Stored items
+ + + + + + +

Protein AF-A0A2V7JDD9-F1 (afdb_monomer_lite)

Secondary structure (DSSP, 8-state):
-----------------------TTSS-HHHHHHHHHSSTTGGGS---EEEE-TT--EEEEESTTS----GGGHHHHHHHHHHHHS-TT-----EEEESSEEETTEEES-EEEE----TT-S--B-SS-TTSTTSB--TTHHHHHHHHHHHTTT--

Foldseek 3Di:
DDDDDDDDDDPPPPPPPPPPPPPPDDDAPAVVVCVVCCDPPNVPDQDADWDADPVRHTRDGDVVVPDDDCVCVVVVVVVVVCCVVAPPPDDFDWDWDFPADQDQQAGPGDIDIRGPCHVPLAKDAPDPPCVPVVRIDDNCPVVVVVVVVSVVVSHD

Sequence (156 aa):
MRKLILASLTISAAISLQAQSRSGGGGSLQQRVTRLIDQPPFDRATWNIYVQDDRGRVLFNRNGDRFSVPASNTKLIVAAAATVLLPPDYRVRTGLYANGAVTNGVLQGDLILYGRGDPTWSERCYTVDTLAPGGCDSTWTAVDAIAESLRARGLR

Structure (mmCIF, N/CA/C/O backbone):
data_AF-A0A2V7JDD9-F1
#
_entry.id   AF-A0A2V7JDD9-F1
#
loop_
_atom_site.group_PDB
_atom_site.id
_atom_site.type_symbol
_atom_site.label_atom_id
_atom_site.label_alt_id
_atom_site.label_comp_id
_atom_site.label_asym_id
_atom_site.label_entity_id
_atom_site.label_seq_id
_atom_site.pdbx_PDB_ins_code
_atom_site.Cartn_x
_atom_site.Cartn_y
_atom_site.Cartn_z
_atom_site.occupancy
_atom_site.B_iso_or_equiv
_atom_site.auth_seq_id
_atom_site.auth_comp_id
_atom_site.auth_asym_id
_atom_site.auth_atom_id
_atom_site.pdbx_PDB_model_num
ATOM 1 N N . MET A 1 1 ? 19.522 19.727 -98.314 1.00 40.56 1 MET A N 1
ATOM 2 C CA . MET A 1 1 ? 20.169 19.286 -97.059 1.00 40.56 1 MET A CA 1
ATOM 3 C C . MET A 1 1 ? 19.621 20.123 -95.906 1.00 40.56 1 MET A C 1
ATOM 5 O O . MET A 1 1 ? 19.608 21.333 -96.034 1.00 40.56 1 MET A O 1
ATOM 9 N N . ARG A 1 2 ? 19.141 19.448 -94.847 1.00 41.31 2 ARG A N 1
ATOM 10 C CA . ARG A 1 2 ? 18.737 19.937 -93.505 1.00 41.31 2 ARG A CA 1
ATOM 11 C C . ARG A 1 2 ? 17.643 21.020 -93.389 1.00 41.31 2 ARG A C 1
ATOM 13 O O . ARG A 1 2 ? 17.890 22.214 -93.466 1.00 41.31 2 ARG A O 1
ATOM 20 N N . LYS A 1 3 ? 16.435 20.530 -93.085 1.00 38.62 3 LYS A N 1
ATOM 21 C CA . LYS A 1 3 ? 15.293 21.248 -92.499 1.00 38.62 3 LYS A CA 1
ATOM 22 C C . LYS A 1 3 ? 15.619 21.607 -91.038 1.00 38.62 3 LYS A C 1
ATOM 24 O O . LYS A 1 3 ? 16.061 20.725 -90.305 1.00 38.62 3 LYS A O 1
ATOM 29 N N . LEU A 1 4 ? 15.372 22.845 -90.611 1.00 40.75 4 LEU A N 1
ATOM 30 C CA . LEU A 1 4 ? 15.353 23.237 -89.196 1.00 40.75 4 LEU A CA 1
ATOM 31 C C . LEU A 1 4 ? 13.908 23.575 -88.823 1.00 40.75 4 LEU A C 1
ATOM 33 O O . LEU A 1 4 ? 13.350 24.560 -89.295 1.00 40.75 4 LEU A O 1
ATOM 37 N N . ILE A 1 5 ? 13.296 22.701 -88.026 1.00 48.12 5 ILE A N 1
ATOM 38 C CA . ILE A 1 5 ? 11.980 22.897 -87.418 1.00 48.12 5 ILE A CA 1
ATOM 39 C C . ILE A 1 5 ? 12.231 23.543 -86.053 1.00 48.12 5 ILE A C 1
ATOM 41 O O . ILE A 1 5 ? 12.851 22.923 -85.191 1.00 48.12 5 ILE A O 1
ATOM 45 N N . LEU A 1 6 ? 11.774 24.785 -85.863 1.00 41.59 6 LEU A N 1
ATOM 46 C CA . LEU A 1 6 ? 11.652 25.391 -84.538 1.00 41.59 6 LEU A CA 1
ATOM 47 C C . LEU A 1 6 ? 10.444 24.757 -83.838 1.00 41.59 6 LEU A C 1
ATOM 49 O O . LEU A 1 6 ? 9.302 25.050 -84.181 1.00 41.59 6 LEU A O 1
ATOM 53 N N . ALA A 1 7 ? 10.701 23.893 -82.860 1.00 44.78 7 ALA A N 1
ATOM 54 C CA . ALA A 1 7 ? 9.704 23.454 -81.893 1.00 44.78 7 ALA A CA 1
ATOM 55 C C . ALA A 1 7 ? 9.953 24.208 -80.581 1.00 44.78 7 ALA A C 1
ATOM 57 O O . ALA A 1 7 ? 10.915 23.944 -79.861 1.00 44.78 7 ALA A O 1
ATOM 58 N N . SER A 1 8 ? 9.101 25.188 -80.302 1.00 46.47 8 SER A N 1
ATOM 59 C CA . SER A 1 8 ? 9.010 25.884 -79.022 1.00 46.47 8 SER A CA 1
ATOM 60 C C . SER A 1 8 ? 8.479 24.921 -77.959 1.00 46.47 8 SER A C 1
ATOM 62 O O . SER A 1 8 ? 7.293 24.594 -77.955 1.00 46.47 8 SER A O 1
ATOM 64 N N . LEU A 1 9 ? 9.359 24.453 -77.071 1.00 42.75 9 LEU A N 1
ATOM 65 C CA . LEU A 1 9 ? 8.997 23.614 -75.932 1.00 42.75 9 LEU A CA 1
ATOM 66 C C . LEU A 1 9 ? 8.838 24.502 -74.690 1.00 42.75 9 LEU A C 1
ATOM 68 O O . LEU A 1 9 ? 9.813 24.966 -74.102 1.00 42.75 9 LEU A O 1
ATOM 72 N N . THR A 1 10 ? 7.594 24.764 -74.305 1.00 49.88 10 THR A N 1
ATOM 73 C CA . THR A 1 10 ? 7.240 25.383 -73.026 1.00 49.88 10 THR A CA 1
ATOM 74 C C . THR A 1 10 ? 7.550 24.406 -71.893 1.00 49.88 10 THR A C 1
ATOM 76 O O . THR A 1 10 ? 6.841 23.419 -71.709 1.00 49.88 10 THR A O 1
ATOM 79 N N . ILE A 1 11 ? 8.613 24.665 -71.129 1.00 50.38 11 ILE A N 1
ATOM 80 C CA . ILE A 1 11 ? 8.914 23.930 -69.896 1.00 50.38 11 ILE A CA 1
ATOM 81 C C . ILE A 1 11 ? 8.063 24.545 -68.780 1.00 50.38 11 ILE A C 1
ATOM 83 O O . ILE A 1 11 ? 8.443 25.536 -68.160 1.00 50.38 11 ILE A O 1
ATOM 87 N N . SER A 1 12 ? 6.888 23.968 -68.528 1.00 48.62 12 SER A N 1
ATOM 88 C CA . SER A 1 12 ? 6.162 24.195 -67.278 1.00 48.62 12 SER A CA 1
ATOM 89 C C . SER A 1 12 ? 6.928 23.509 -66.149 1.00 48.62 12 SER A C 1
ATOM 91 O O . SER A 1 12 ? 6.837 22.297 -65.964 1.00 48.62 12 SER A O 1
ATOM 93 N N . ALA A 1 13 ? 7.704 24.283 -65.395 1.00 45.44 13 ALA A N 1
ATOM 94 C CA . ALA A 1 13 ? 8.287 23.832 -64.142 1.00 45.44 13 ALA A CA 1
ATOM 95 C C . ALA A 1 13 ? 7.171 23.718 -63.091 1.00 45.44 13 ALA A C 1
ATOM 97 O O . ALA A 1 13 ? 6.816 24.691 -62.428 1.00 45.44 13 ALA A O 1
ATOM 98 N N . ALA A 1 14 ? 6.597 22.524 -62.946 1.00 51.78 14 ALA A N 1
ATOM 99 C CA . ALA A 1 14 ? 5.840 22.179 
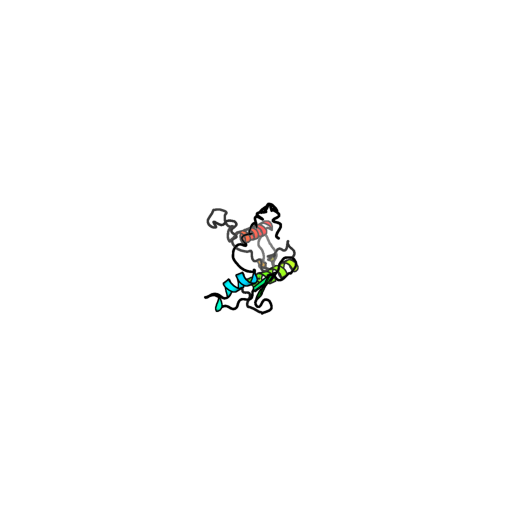-61.754 1.00 51.78 14 ALA A CA 1
ATOM 100 C C . ALA A 1 14 ? 6.835 22.087 -60.589 1.00 51.78 14 ALA A C 1
ATOM 102 O O . ALA A 1 14 ? 7.519 21.080 -60.405 1.00 51.78 14 ALA A O 1
ATOM 103 N N . ILE A 1 15 ? 6.958 23.175 -59.829 1.00 50.62 15 ILE A N 1
ATOM 104 C CA . ILE A 1 15 ? 7.645 23.173 -58.540 1.00 50.62 15 ILE A CA 1
ATOM 105 C C . ILE A 1 15 ? 6.775 22.339 -57.599 1.00 50.62 15 ILE A C 1
ATOM 107 O O . ILE A 1 15 ? 5.855 22.843 -56.957 1.00 50.62 15 ILE A O 1
ATOM 111 N N . SER A 1 16 ? 7.041 21.038 -57.540 1.00 55.28 16 SER A N 1
ATOM 112 C CA . SER A 1 16 ? 6.567 20.206 -56.444 1.00 55.28 16 SER A CA 1
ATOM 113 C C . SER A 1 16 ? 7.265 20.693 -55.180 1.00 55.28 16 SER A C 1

+ + + + + + +

Scan the lines above for "ATOM 1 N N ." and for "ATOM 3 C C .". Repeat exactly the line holding each of them and every line in between.

ATOM 1 N N . MET A 1 1 ? 19.522 19.727 -98.314 1.00 40.56 1 MET A N 1
ATOM 2 C CA . MET A 1 1 ? 20.169 19.286 -97.059 1.00 40.56 1 MET A CA 1
ATOM 3 C C . MET A 1 1 ? 19.621 20.123 -95.906 1.00 40.56 1 MET A C 1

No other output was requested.